Table 8-143 RESPONSE_ERROR_RATE_ABOVE_CRITICAL_PERCENT

Field	Details
Description	CCA, AAA, RAA, ASA and STA error rate combined is above 10 percent
Summary	Alert RESPONSE_ERROR_RATE_ABOVE_CRITICAL_PERCENT NS:{{ $labels.kubernetes_namespace }}, PODNAME:{{ $labels.kubernetes_pod_name }}, INST:{{ $labels.instance }} REL:{{ $labels.release }}
Severity	Critical
Condition	The combined failure rate of CCA, AAA, RAA, ASA, and STA messages is more than 10% of the total responses.
OID	1.3.6.1.4.1.323.5.3.36.1.2.37
Metric Used	occnp_diam_response_local_total{ responseCode!~"2.*"}
Recommended Actions	For any additional guidance, contact My Oracle Support.

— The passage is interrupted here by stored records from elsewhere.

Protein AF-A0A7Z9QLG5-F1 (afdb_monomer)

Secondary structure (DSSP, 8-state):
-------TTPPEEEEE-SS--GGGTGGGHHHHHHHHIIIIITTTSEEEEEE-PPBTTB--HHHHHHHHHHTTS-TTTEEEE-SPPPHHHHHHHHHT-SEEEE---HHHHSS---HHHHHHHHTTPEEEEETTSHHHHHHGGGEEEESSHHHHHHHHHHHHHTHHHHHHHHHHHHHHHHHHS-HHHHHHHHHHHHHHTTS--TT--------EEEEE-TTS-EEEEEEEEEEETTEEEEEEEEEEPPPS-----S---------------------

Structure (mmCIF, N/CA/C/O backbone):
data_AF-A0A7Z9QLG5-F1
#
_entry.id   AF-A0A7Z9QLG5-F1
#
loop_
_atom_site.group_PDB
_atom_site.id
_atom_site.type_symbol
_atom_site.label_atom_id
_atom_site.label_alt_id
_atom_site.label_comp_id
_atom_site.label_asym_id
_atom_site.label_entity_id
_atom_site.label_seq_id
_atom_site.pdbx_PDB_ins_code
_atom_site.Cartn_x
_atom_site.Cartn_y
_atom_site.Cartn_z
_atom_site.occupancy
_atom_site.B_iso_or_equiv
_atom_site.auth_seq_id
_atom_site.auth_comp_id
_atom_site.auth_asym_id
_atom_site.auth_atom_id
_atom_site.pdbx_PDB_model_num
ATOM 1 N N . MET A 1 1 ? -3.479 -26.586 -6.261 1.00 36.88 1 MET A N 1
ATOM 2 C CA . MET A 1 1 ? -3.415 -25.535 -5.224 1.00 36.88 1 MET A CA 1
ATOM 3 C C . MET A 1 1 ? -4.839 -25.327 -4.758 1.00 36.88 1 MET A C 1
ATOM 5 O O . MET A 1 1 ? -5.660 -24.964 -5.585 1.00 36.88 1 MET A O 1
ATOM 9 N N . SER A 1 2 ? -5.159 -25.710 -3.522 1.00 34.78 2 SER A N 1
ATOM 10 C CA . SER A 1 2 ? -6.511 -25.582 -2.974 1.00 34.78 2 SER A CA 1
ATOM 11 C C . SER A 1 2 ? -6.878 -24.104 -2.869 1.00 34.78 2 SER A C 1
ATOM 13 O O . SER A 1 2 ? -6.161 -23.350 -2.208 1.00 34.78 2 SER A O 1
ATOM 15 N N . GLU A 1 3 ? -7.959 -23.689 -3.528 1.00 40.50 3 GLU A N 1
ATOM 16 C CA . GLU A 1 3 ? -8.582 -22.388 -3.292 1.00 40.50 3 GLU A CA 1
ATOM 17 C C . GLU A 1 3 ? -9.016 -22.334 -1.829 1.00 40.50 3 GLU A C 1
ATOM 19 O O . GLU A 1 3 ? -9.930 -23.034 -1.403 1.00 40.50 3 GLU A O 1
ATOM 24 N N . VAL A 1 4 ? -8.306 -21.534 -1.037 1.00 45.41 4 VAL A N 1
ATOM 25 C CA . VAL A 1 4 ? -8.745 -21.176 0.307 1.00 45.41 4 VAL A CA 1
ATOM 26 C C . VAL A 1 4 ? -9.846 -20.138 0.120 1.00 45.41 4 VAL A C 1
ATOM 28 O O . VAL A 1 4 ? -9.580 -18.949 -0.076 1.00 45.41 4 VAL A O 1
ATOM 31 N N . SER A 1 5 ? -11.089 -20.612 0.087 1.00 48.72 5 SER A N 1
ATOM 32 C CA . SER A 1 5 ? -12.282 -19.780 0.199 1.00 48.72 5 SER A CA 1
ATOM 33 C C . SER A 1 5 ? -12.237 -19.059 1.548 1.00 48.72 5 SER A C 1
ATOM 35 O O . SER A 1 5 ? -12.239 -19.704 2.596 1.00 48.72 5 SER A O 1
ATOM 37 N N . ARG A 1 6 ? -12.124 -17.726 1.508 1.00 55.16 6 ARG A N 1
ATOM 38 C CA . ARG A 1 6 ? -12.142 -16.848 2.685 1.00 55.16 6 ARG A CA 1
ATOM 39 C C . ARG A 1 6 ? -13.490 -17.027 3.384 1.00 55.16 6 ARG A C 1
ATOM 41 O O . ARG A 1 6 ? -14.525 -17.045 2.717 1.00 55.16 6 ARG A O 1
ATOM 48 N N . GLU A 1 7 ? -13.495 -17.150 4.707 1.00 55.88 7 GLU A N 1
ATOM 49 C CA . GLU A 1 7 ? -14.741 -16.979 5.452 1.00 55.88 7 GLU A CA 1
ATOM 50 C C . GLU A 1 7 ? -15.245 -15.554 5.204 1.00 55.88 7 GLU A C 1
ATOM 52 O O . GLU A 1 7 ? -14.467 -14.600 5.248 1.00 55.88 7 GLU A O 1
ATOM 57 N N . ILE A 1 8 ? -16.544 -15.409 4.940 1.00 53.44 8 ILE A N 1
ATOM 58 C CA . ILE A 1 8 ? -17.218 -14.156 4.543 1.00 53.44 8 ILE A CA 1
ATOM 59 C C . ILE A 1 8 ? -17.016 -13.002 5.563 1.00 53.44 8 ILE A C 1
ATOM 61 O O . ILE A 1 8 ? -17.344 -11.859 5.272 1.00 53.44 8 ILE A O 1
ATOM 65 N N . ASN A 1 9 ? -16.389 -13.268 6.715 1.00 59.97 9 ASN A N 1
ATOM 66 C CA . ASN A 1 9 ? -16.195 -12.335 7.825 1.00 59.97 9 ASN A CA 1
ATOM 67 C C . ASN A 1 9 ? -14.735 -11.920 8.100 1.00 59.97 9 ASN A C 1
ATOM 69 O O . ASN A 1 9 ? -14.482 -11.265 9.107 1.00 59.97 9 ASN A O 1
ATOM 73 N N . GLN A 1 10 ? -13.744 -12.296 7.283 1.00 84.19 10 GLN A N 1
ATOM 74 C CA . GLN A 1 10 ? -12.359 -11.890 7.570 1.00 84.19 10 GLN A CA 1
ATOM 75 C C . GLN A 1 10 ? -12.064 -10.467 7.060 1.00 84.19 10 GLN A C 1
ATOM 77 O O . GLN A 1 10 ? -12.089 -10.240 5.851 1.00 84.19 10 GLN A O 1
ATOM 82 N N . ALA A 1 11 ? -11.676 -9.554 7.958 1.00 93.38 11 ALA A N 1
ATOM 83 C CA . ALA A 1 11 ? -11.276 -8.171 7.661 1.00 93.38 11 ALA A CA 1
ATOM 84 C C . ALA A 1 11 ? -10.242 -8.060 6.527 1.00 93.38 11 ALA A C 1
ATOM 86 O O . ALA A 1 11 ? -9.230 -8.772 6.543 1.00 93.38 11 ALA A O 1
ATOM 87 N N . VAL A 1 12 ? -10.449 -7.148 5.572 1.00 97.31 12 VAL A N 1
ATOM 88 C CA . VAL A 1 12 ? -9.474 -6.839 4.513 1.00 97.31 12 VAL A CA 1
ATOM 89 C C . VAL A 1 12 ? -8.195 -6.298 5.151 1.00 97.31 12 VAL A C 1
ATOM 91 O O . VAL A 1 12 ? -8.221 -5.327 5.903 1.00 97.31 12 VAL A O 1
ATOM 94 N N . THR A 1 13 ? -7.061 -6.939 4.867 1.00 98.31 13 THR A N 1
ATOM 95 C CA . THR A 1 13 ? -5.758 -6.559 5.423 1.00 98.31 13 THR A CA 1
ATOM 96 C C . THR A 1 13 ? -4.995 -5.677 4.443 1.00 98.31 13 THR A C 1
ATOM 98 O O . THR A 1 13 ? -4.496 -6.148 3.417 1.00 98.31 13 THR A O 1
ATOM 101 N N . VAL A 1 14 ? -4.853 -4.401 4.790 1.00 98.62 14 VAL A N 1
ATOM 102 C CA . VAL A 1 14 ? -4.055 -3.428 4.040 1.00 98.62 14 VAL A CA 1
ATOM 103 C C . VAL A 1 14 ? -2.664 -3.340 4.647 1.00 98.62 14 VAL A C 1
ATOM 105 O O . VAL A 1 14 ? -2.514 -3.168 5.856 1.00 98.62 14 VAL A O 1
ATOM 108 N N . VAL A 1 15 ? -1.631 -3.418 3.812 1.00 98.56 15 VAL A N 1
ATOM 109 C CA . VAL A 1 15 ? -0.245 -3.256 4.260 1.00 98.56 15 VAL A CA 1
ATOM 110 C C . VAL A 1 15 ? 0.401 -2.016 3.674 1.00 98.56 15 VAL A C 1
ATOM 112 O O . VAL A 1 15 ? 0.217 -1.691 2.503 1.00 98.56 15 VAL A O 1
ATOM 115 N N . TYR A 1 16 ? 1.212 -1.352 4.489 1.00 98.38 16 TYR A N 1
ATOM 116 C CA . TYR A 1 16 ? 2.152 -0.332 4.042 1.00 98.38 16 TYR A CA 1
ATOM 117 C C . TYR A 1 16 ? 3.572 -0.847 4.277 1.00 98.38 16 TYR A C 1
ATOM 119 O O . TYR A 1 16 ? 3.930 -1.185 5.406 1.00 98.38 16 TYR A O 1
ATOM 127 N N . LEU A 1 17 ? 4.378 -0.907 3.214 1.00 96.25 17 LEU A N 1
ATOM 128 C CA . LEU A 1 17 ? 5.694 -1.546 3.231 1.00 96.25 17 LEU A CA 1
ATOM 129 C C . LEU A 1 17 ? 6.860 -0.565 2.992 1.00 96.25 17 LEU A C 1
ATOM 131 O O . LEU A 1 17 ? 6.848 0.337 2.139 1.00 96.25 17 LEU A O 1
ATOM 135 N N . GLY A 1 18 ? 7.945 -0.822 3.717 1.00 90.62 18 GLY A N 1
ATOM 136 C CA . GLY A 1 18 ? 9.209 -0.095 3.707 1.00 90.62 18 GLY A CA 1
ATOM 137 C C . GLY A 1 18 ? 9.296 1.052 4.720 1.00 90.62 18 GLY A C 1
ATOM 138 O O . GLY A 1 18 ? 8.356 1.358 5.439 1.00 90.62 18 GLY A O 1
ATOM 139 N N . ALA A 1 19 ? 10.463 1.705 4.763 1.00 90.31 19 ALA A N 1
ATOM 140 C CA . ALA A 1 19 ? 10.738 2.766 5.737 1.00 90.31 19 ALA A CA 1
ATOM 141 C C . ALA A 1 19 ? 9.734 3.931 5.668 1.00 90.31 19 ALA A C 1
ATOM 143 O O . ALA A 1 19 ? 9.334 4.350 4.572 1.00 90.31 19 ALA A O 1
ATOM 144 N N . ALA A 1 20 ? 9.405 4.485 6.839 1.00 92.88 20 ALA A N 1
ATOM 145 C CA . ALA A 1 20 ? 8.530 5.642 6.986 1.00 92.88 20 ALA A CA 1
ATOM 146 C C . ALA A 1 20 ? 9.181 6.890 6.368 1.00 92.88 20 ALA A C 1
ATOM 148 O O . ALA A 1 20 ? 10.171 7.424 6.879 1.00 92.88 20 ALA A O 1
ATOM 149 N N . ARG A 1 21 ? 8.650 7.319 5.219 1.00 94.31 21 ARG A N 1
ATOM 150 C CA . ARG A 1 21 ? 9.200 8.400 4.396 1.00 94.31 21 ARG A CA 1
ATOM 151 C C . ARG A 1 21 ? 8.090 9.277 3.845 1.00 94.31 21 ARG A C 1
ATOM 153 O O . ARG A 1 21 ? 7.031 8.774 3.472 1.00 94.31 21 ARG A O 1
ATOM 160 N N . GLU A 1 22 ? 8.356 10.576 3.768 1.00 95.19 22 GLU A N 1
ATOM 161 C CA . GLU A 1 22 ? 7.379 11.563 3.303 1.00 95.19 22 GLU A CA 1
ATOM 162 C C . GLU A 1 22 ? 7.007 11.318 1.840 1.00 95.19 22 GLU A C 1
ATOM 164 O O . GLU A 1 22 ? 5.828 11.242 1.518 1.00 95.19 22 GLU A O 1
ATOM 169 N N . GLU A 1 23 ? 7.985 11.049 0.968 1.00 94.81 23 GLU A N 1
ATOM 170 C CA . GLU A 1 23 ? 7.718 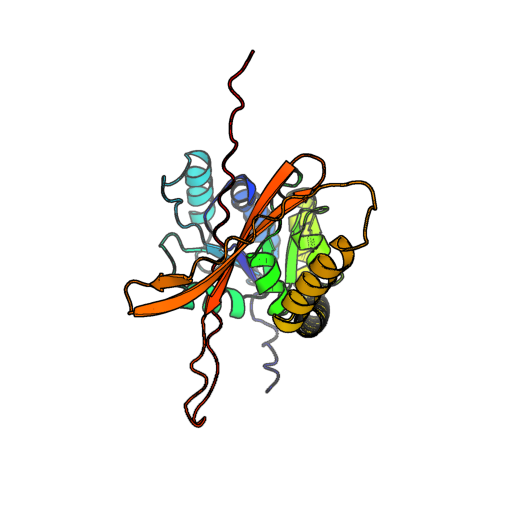10.794 -0.453 1.00 94.81 23 GLU A CA 1
ATOM 171 C C . GLU A 1 23 ? 6.984 9.484 -0.731 1.00 94.81 23 GLU A C 1
ATOM 173 O O . GLU A 1 23 ? 6.512 9.262 -1.842 1.00 94.81 23 GLU A O 1
ATOM 178 N N . LYS A 1 24 ? 6.926 8.585 0.253 1.00 94.81 24 LYS A N 1
ATOM 179 C CA . LYS A 1 24 ? 6.118 7.369 0.164 1.00 94.81 24 LYS A CA 1
ATOM 180 C C . LYS A 1 24 ? 4.683 7.583 0.663 1.00 94.81 24 LYS A C 1
ATOM 182 O O . LYS A 1 24 ? 3.926 6.622 0.730 1.00 94.81 24 LYS A O 1
ATOM 187 N N . GLY A 1 25 ? 4.329 8.814 1.032 1.00 95.94 25 GLY A N 1
ATOM 188 C CA . GLY A 1 25 ? 3.006 9.163 1.535 1.00 95.94 25 GLY A CA 1
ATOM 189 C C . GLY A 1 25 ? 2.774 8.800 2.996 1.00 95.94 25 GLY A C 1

8.3.3.12 Rx_RESPONSE_ERROR_RATE_ABOVE_CRITICAL_PERCENT

Rx_RESPONSE_ERROR_RATE_ABOVE_CRITICAL_PERCENT

Table 8-144 Rx_RESPONSE_ERROR_RATE_ABOVE_CRITICAL_PERCENT

Field	Details
Description	Rx error rate combined is above 10 percent
Summary	Alert Rx_RESPONSE_ERROR_RATE_ABOVE_CRITICAL_PERCENT NS:{{ $labels.kubernetes_namespace }}, PODNAME:{{ $labels.kubernetes_pod_name }}, INST:{{ $labels.instance }} REL:{{ $labels.release }}
Severity	Critical
Condition	The failure rate of Rx responses is more than 10% of the total responses.
OID	1.3.6.1.4.1.323.5.3.36.1.2.38
Metric Used	occnp_diam_response_local_total{ responseCode!~"2.*", appType="Rx"}
Recommended Actions	For any additional guidance, contact My Oracle Support.

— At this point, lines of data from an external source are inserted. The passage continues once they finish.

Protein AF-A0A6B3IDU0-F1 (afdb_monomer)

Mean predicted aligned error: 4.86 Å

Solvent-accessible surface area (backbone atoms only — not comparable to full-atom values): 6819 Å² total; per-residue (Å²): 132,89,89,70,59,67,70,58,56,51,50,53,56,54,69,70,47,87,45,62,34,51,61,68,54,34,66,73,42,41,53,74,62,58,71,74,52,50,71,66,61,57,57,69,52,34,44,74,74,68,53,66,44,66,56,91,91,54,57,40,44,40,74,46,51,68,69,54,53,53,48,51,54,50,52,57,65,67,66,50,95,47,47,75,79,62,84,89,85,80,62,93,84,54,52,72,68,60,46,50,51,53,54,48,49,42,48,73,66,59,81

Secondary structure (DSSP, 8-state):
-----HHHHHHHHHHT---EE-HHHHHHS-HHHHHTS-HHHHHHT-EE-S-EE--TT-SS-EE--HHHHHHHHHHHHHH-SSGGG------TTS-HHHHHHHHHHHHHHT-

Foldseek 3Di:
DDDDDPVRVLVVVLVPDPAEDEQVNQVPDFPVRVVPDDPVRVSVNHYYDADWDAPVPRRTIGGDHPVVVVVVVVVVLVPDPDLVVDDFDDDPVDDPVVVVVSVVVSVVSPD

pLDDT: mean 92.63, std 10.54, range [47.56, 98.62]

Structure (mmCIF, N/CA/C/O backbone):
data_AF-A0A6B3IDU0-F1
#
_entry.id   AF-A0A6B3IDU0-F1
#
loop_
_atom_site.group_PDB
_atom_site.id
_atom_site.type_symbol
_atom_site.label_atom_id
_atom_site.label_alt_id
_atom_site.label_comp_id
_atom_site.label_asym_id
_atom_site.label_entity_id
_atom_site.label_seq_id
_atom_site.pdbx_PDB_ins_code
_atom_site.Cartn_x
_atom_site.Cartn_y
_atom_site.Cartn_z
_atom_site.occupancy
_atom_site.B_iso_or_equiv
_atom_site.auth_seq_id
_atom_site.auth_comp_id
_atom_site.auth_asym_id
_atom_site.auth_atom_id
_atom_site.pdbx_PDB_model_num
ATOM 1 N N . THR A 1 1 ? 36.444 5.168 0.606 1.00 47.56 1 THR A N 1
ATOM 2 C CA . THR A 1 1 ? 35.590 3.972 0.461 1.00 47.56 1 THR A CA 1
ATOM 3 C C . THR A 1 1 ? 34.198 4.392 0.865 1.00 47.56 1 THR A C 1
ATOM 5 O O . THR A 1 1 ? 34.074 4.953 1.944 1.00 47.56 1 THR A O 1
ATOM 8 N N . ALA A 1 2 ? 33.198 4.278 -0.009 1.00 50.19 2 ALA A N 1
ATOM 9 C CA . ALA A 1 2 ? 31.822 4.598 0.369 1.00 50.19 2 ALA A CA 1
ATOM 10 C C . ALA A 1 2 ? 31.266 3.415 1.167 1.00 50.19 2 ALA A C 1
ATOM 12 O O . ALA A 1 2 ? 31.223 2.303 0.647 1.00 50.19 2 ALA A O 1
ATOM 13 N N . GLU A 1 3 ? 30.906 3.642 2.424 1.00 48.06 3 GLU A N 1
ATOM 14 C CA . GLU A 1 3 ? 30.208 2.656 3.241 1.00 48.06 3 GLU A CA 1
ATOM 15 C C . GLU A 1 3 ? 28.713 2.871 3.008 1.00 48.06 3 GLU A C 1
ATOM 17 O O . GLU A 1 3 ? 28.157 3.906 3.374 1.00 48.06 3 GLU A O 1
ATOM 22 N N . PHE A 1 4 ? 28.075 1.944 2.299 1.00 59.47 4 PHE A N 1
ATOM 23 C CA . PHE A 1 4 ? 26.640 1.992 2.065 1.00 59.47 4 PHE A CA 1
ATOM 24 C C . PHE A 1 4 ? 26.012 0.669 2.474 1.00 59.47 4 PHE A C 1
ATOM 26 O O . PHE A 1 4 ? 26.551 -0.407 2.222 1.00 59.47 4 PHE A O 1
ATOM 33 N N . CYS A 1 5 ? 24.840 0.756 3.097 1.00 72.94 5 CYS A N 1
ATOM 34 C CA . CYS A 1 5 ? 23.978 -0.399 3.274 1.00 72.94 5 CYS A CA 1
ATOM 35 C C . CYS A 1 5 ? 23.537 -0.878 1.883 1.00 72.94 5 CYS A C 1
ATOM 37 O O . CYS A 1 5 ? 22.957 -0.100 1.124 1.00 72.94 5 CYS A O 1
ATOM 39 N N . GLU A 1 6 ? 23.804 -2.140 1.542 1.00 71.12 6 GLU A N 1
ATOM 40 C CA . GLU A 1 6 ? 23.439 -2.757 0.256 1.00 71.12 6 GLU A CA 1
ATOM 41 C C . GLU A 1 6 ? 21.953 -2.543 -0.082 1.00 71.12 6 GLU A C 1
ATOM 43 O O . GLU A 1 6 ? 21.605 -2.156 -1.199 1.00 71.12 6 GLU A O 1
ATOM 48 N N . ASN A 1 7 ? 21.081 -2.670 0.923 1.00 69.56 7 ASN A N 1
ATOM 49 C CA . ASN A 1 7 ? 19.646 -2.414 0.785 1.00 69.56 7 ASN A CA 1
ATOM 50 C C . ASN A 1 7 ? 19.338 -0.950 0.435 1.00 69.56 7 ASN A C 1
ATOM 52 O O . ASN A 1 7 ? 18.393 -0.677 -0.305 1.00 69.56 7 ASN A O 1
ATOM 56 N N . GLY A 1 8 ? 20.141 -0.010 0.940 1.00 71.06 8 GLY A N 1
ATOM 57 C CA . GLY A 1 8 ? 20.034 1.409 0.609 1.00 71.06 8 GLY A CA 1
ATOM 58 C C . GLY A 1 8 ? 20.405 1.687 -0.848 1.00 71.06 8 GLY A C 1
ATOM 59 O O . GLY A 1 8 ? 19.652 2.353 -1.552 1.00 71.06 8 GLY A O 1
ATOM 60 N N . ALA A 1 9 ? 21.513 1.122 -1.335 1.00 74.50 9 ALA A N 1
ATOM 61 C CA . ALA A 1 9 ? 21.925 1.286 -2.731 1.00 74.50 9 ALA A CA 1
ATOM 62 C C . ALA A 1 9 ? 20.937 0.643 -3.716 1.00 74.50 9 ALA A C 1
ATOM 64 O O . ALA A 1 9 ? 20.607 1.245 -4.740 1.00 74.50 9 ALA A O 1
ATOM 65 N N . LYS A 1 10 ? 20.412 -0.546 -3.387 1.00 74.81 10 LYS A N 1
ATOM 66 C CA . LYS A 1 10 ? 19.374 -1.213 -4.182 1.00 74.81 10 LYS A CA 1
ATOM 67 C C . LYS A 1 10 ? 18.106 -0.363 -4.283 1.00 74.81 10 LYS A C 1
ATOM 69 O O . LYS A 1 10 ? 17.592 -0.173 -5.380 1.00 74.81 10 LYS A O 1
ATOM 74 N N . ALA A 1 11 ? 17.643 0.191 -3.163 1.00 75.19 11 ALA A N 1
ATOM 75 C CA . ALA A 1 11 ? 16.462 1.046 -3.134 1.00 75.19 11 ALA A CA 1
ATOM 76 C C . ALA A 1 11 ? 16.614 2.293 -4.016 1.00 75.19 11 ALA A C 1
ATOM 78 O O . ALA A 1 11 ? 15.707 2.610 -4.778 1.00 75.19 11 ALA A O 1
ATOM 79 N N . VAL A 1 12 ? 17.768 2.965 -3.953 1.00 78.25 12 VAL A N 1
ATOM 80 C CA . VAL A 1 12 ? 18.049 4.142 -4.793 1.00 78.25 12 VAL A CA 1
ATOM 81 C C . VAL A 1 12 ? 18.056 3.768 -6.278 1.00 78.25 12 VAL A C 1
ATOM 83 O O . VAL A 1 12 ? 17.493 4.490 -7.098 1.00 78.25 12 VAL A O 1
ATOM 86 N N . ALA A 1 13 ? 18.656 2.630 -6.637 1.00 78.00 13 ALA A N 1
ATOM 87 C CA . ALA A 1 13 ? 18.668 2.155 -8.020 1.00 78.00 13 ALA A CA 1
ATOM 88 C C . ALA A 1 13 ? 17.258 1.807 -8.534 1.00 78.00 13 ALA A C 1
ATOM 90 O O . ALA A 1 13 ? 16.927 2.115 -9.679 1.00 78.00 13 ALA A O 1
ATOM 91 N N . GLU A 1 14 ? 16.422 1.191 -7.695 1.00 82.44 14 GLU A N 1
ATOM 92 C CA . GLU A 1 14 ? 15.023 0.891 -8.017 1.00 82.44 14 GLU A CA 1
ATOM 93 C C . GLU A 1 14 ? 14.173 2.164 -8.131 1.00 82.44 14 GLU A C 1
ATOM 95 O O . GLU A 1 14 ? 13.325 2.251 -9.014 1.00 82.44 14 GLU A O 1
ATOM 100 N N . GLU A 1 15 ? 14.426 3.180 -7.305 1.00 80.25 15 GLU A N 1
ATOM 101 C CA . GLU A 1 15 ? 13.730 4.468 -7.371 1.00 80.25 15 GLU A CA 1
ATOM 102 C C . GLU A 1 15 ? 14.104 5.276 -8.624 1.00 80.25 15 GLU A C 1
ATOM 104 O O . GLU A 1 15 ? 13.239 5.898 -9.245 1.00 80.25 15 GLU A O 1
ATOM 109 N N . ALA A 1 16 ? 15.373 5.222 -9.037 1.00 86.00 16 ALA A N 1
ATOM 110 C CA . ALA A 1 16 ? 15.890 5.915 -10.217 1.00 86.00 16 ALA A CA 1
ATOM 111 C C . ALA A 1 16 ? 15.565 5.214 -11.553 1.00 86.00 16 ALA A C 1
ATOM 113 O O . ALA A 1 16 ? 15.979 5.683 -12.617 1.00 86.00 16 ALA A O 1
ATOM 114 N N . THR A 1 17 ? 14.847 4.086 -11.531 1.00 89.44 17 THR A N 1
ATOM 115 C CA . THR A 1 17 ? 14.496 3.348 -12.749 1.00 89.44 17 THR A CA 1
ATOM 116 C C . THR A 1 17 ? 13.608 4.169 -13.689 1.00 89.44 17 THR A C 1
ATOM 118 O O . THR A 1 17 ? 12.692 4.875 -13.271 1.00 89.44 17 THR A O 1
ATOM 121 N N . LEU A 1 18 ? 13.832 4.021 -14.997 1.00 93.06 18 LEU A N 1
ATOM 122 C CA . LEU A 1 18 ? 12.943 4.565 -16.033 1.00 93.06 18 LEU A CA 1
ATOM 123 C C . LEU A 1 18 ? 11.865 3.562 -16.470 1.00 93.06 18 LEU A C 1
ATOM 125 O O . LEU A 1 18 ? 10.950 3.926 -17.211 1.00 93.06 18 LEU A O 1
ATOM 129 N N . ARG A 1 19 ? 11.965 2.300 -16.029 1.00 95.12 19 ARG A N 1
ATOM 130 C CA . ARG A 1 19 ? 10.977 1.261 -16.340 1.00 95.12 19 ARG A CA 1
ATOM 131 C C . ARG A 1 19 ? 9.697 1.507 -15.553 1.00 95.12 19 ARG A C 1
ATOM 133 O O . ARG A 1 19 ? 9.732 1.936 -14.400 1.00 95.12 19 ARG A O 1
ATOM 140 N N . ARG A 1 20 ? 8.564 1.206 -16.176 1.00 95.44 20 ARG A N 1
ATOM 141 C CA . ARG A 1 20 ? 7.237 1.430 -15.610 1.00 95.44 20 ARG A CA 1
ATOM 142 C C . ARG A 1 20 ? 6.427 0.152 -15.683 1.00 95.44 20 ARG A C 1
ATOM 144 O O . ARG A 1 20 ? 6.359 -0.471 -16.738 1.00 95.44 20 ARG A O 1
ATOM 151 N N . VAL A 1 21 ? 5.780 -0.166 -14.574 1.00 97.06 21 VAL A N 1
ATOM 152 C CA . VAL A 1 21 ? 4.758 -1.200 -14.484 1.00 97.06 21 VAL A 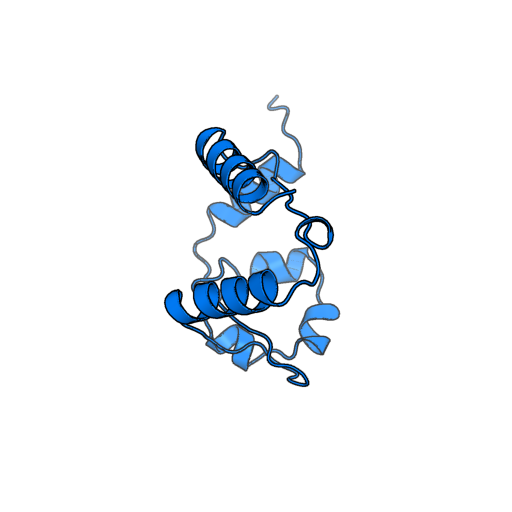CA 1
ATOM 153 C C . VAL A 1 21 ? 3.411 -0.509 -14.658 1.00 97.06 21 VAL A C 1
ATOM 155 O O . VAL A 1 21 ? 2.944 0.201 -13.764 1.00 97.06 21 VAL A O 1
ATOM 158 N N . THR A 1 22 ? 2.835 -0.678 -15.846 1.00 95.94 22 THR A N 1
ATOM 159 C CA . THR A 1 22 ? 1.499 -0.197 -16.213 1.00 95.94 22 THR A CA 1
ATOM 160 C C . THR A 1 22 ? 0.437 -1.228 -15.818 1.00 95.94 22 THR A C 1
ATOM 162 O O . THR A 1 22 ? 0.772 -2.378 -15.527 1.00 95.94 22 THR A O 1
ATOM 165 N N . PRO A 1 23 ? -0.856 -0.870 -15.829 1.00 95.44 23 PRO A N 1
ATOM 166 C CA . PRO A 1 23 ? -1.935 -1.831 -15.593 1.00 95.44 23 PRO A CA 1
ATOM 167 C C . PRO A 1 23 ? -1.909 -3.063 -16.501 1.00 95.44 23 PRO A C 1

8.3.3.13 Gx_RESPONSE_ERROR_RATE_ABOVE_CRITICAL_PERCENT

Gx_RESPONSE_ERROR_RATE_ABOVE_CRITICAL_PERCENT

Table 8-145 Gx_RESPONSE_ERROR_RATE_ABOVE_CRITICAL_PERCENT

Field	Details
Description	Gx error rate combined is above 10 percent
Summary	Alert Gx_RESPONSE_ERROR_RATE_ABOVE_CRITICAL_PERCENT NS:{{ $labels.kubernetes_namespace }}, PODNAME:{{ $labels.kubernetes_pod_name }}, INST:{{ $labels.instance }} REL:{{ $labels.release }}
Severity	Critical
Condition	The failure rate of Gx responses is more than 10% of the total responses.
OID	1.3.6.1.4.1.323.5.3.36.1.2.39
Metric Used	occnp_diam_response_local_total{ responseCode!~"2.*", appType="Gx"}
Recommended Actions	For any additional guidance, contact My Oracle Support.